Come funziona quindi oggi il “settore privato” spaziale in Europa? Funziona?

Comincia a muoversi. Il sito dell’ESA riporta che il totale degli investimenti a livello globale nel 2021 è stato pari a 12.2 Miliardi di euro, con una percentuale di crescita dell’86% nel periodo 2017 – 2021. Nello stesso periodo, l’Europa è cresciuta del 14%, con un 5% nel solo 2021. Quindi, si, comincia a muoversi, ma ancora lentamente.

Spesso, l’approccio proposto sembra essere sempre quello di “copiare” ed implementare il modello statunitense di New Space Economy. Può questo modello essere adattato al contesto Europeo? oppure -viste le enormi differenze socioculturali rispetto agli USA- l’Europa dovrebbe trovare una strada tutta sua?

Investire nello spazio su idee innovative non è come investire in altri settori. Inoltre, i tempi di realizzazione di un progetto spaziale sono abbastanza lunghi, nonostante si siano di molto accorciati rispetto al passato. Occorre incentivare le aziende a mettersi in gioco dal punto di vista commerciale, in modo da innescare un processo che si autoalimenti. Prendiamo ad esempio il solito Elon Musk, ed osserviamo lo sviluppo della capsula “Dragon”. Per questo progetto Space-X ha ricevuto dalla NASA (il cosiddetto “ancor customer”) un primo contratto che copriva parte dei costi di sviluppo ed un secondo contratto per 12 missioni operative quando il sistema fosse stato pronto. Con questi contratti, forte di un ancor customer alle sue spalle, Space-X è così potuta andare sul mercato e trovare i fondi necessari. In Europa, questo non lo abbiamo (ancora) visto accadere, pur avendo registrato qualche tentativo sporadico. Siamo comunque abbastanza lontani da avere una situazione analoga, e non sempre i modelli che funzionano in altri Paesi si possono applicare tout court al nostro continente.
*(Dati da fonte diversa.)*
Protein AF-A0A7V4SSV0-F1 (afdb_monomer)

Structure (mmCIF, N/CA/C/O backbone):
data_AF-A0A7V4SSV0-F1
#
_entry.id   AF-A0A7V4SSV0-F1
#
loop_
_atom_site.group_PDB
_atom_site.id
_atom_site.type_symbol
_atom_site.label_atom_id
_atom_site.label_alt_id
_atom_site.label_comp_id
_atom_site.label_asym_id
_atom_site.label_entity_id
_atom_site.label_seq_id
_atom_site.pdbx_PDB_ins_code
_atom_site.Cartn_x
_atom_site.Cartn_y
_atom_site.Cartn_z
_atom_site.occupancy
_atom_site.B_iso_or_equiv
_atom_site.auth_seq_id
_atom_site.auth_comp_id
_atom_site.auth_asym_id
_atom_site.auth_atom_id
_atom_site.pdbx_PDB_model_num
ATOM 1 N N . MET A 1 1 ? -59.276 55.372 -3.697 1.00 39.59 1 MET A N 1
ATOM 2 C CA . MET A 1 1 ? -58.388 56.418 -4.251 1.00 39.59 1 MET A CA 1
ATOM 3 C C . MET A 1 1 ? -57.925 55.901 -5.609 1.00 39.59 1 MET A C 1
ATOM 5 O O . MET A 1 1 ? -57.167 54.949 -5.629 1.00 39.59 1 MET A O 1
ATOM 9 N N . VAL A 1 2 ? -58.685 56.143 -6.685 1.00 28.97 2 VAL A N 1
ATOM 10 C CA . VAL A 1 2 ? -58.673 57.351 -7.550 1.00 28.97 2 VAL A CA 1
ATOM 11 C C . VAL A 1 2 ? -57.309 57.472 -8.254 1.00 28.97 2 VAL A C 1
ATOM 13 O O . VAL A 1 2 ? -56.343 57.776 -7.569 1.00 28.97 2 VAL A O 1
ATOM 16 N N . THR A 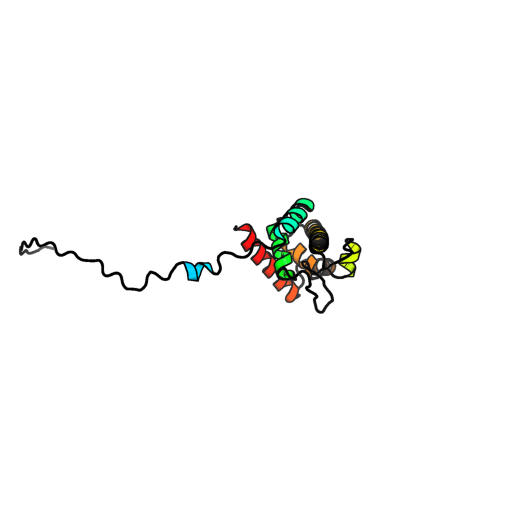1 3 ? -57.173 56.950 -9.490 1.00 27.19 3 THR A N 1
ATOM 17 C CA . THR A 1 3 ? -57.146 57.693 -10.794 1.00 27.19 3 THR A CA 1
ATOM 18 C C . THR A 1 3 ? -55.751 58.353 -10.992 1.00 27.19 3 THR A C 1
ATOM 20 O O . THR A 1 3 ? -55.208 58.856 -10.024 1.00 27.19 3 THR A O 1
ATOM 23 N N . ILE A 1 4 ? -55.033 58.422 -12.127 1.00 29.88 4 ILE A N 1
ATOM 24 C CA . ILE A 1 4 ? -55.338 58.674 -13.551 1.00 29.88 4 ILE A CA 1
ATOM 25 C C . ILE A 1 4 ? -54.037 58.431 -14.369 1.00 29.88 4 ILE A C 1
ATOM 27 O O . ILE A 1 4 ? -52.950 58.707 -13.865 1.00 29.88 4 ILE A O 1
ATOM 31 N N . ALA A 1 5 ? -54.148 57.996 -15.630 1.00 34.25 5 ALA A N 1
ATOM 32 C CA . ALA A 1 5 ? -53.096 58.092 -16.665 1.00 34.25 5 ALA A CA 1
ATOM 33 C C . ALA A 1 5 ? -53.046 59.507 -17.305 1.00 34.25 5 ALA A C 1
ATOM 35 O O . ALA A 1 5 ? -53.956 60.302 -17.052 1.00 34.25 5 ALA A O 1
ATOM 36 N N . PRO A 1 6 ? -52.026 59.838 -18.132 1.00 42.34 6 PRO A N 1
ATOM 37 C CA . PRO A 1 6 ? -52.204 59.862 -19.608 1.00 42.34 6 PRO A CA 1
ATOM 38 C C . PRO A 1 6 ? -50.968 59.341 -20.403 1.00 42.34 6 PRO A C 1
ATOM 40 O O . PRO A 1 6 ? -49.857 59.343 -19.887 1.00 42.34 6 PRO A O 1
ATOM 43 N N . HIS A 1 7 ? -51.120 58.668 -21.562 1.00 28.50 7 HIS A N 1
ATOM 44 C CA . HIS A 1 7 ? -51.146 59.194 -22.959 1.00 28.50 7 HIS A CA 1
ATOM 45 C C . HIS A 1 7 ? -50.026 60.213 -23.279 1.00 28.50 7 HIS A C 1
ATOM 47 O O . HIS A 1 7 ? -49.836 61.144 -22.515 1.00 28.50 7 HIS A O 1
ATOM 53 N N . ALA A 1 8 ? -49.292 60.212 -24.398 1.00 33.41 8 ALA A N 1
ATOM 54 C CA . ALA A 1 8 ? -49.213 59.442 -25.645 1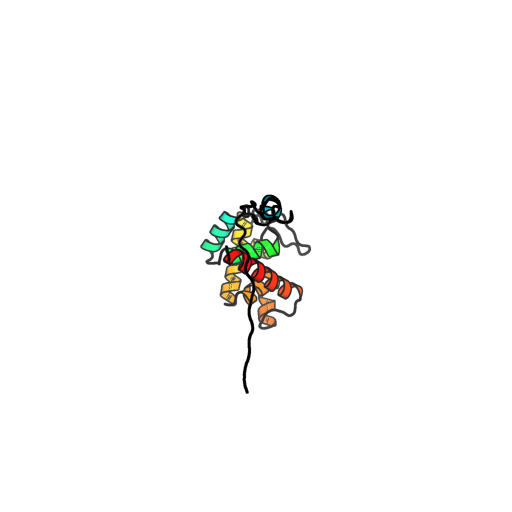.00 33.41 8 ALA A CA 1
ATOM 55 C C . ALA A 1 8 ? -47.903 59.877 -26.362 1.00 33.41 8 ALA A C 1
ATOM 57 O O . ALA A 1 8 ? -47.385 60.941 -26.039 1.00 33.41 8 ALA A O 1
ATOM 58 N N . SER A 1 9 ? -47.406 59.135 -27.359 1.00 35.59 9 SER A N 1
ATOM 59 C CA . SER A 1 9 ? -47.144 59.659 -28.720 1.00 35.59 9 SER A CA 1
ATOM 60 C C . SER A 1 9 ? -46.362 58.651 -29.576 1.00 35.59 9 SER A C 1
ATOM 62 O O . SER A 1 9 ? -45.494 57.924 -29.106 1.00 35.59 9 SER A O 1
ATOM 64 N N . THR A 1 10 ? -46.739 58.616 -30.845 1.00 38.81 10 THR A N 1
ATOM 65 C CA . THR A 1 10 ? -46.395 57.698 -31.933 1.00 38.81 10 THR A CA 1
ATOM 66 C C . THR A 1 10 ? -45.189 58.157 -32.759 1.00 38.81 10 THR A C 1
ATOM 68 O O . THR A 1 10 ? -45.111 59.339 -33.076 1.00 38.81 10 THR A O 1
ATOM 71 N N . ALA A 1 11 ? -44.357 57.217 -33.223 1.00 38.97 11 ALA A N 1
ATOM 72 C CA . ALA A 1 11 ? -43.643 57.218 -34.520 1.00 38.97 11 ALA A CA 1
ATOM 73 C C . ALA A 1 11 ? -42.952 55.839 -34.653 1.00 38.97 11 ALA A C 1
ATOM 75 O O . ALA A 1 11 ? -42.170 55.476 -33.784 1.00 38.97 11 ALA A O 1
ATOM 76 N N . SER A 1 12 ? -43.373 54.906 -35.517 1.00 37.94 12 SER A N 1
ATOM 77 C CA . SER A 1 12 ? -43.151 54.839 -36.977 1.00 37.94 12 SER A CA 1
ATOM 78 C C . SER A 1 12 ? -41.699 55.097 -37.387 1.00 37.94 12 SER A C 1
ATOM 80 O O . SER A 1 12 ? -41.235 56.231 -37.340 1.00 37.94 12 SER A O 1
ATOM 82 N N . GLY A 1 13 ? -41.015 54.034 -37.815 1.00 37.56 13 GLY A N 1
ATOM 83 C CA . GLY A 1 13 ? -39.654 54.078 -38.342 1.00 37.56 13 GLY A CA 1
ATOM 84 C C . GLY A 1 13 ? -39.101 52.677 -38.587 1.00 37.56 13 GLY A C 1
ATOM 85 O O . GLY A 1 13 ? -38.312 52.180 -37.791 1.00 37.56 13 GLY A O 1
ATOM 86 N N . ASP A 1 14 ? -39.542 52.045 -39.676 1.00 43.56 14 ASP A N 1
ATOM 87 C CA . ASP A 1 14 ? -38.880 50.881 -40.263 1.00 43.56 14 ASP A CA 1
ATOM 88 C C . ASP A 1 14 ? -37.471 51.262 -40.734 1.00 43.56 14 ASP A C 1
ATOM 90 O O . ASP A 1 14 ? -37.271 52.301 -41.365 1.00 43.56 14 ASP A O 1
ATOM 94 N N . GLY A 1 15 ? -36.489 50.404 -40.465 1.00 38.25 15 GLY A N 1
ATOM 95 C CA . GLY A 1 15 ? -35.125 50.619 -40.937 1.00 38.25 15 GLY A CA 1
ATOM 96 C C . GLY A 1 15 ? -34.162 49.582 -40.393 1.00 38.25 15 GLY A C 1
ATOM 97 O O . GLY A 1 15 ? -33.498 49.807 -39.383 1.00 38.25 15 GLY A O 1
ATOM 98 N N . ALA A 1 16 ? -34.098 48.438 -41.072 1.00 47.50 16 ALA A N 1
ATOM 99 C CA . ALA A 1 16 ? -33.131 47.379 -40.834 1.00 47.50 16 ALA A CA 1
ATOM 100 C C . ALA A 1 16 ? -31.706 47.946 -40.730 1.00 47.50 16 ALA A C 1
ATOM 102 O O . ALA A 1 16 ? -31.090 48.314 -41.727 1.00 47.50 16 ALA A O 1
ATOM 103 N N . THR A 1 17 ? -31.180 47.983 -39.508 1.00 35.22 17 THR A N 1
ATOM 104 C CA . THR A 1 17 ? -29.750 48.114 -39.258 1.00 35.22 17 THR A CA 1
ATOM 105 C C . THR A 1 17 ? -29.301 46.807 -38.641 1.00 35.22 17 THR A C 1
ATOM 107 O O . THR A 1 17 ? -29.736 46.433 -37.553 1.00 35.22 17 THR A O 1
ATOM 110 N N . SER A 1 18 ? -28.467 46.091 -39.384 1.00 41.72 18 SER A N 1
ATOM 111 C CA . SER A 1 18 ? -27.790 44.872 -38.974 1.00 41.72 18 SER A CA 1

L’affermarsi di nuovi modelli al cambiare delle condizioni al contorno è comunque un problema che si presenta in Europa in diversi settori, dove si stenta ad innovare nei processi. Occorre snellire le procedure, avere un atteggiamento lungimirante e mantenere la competenza al centro.

Dott.ssa Di Pippo, secondo lei, il settore privato è destinato ad assorbire in maniera crescente tutte le attività̀ spaziali o ci sono “domini” che resteranno sempre e ad esclusivo appannaggio delle agenzie statali (governative)?

Ci sono aree di intervento che sono e rimangano strategiche. Ciò non significa che non si possa trovare un interessante angolo commerciale anche in quei settori nei quali si investe perché strategico per il paese, ma è un di cui. Le agenzie spaziali potrebbero evolvere come significato e come ruolo, a mano a mano che le tecnologie diventano sempre più fruibili, e diventare sempre di più strumenti strategici. Se guardiamo ad una espansione della specie umana su altri pianeti, questa sarà una avventura globale, coordinata, non di un singolo paese e quindi federare gli sforzi sotto un unico ombrello, una agenzia globale, potrebbe non essere più fantascienza. Ci sono ‘domini’ che rimangono strategici se pensiamo ad un uso non pacifico dello spazio, anche se tutti speriamo che l’esplorazione possa risultare una valida piattaforma per fare esercizi di schemi sociali pacifici, in modo inclusivo.

Arriviamo al nostro Paese. L’Italia ha dimostrato e dimostra di essere un importante attore nel settore spaziale europeo. Nell’ultimo Consiglio Ministeriale svoltosi a Parigi, il nostro Paese si è (ri)confermato terzo contributore con poco meno di 3.1 miliardi di euro, a poca distanza da Francia e Germania, con quest’ultima che si è anche ripresa (a sorpresa?) la leadership dei finanziamenti in seno all’Agenzia Spaziale Europea. Tramite diretto contratto di assistenza con ESA, ha investito ben 1.3 miliardi di euro nella costellazione di EO chiamata IRIDE. Ha concluso anche un buon posizionamento sul progetto Moonlight. Abbiamo finalmente deciso cosa fare da grandi?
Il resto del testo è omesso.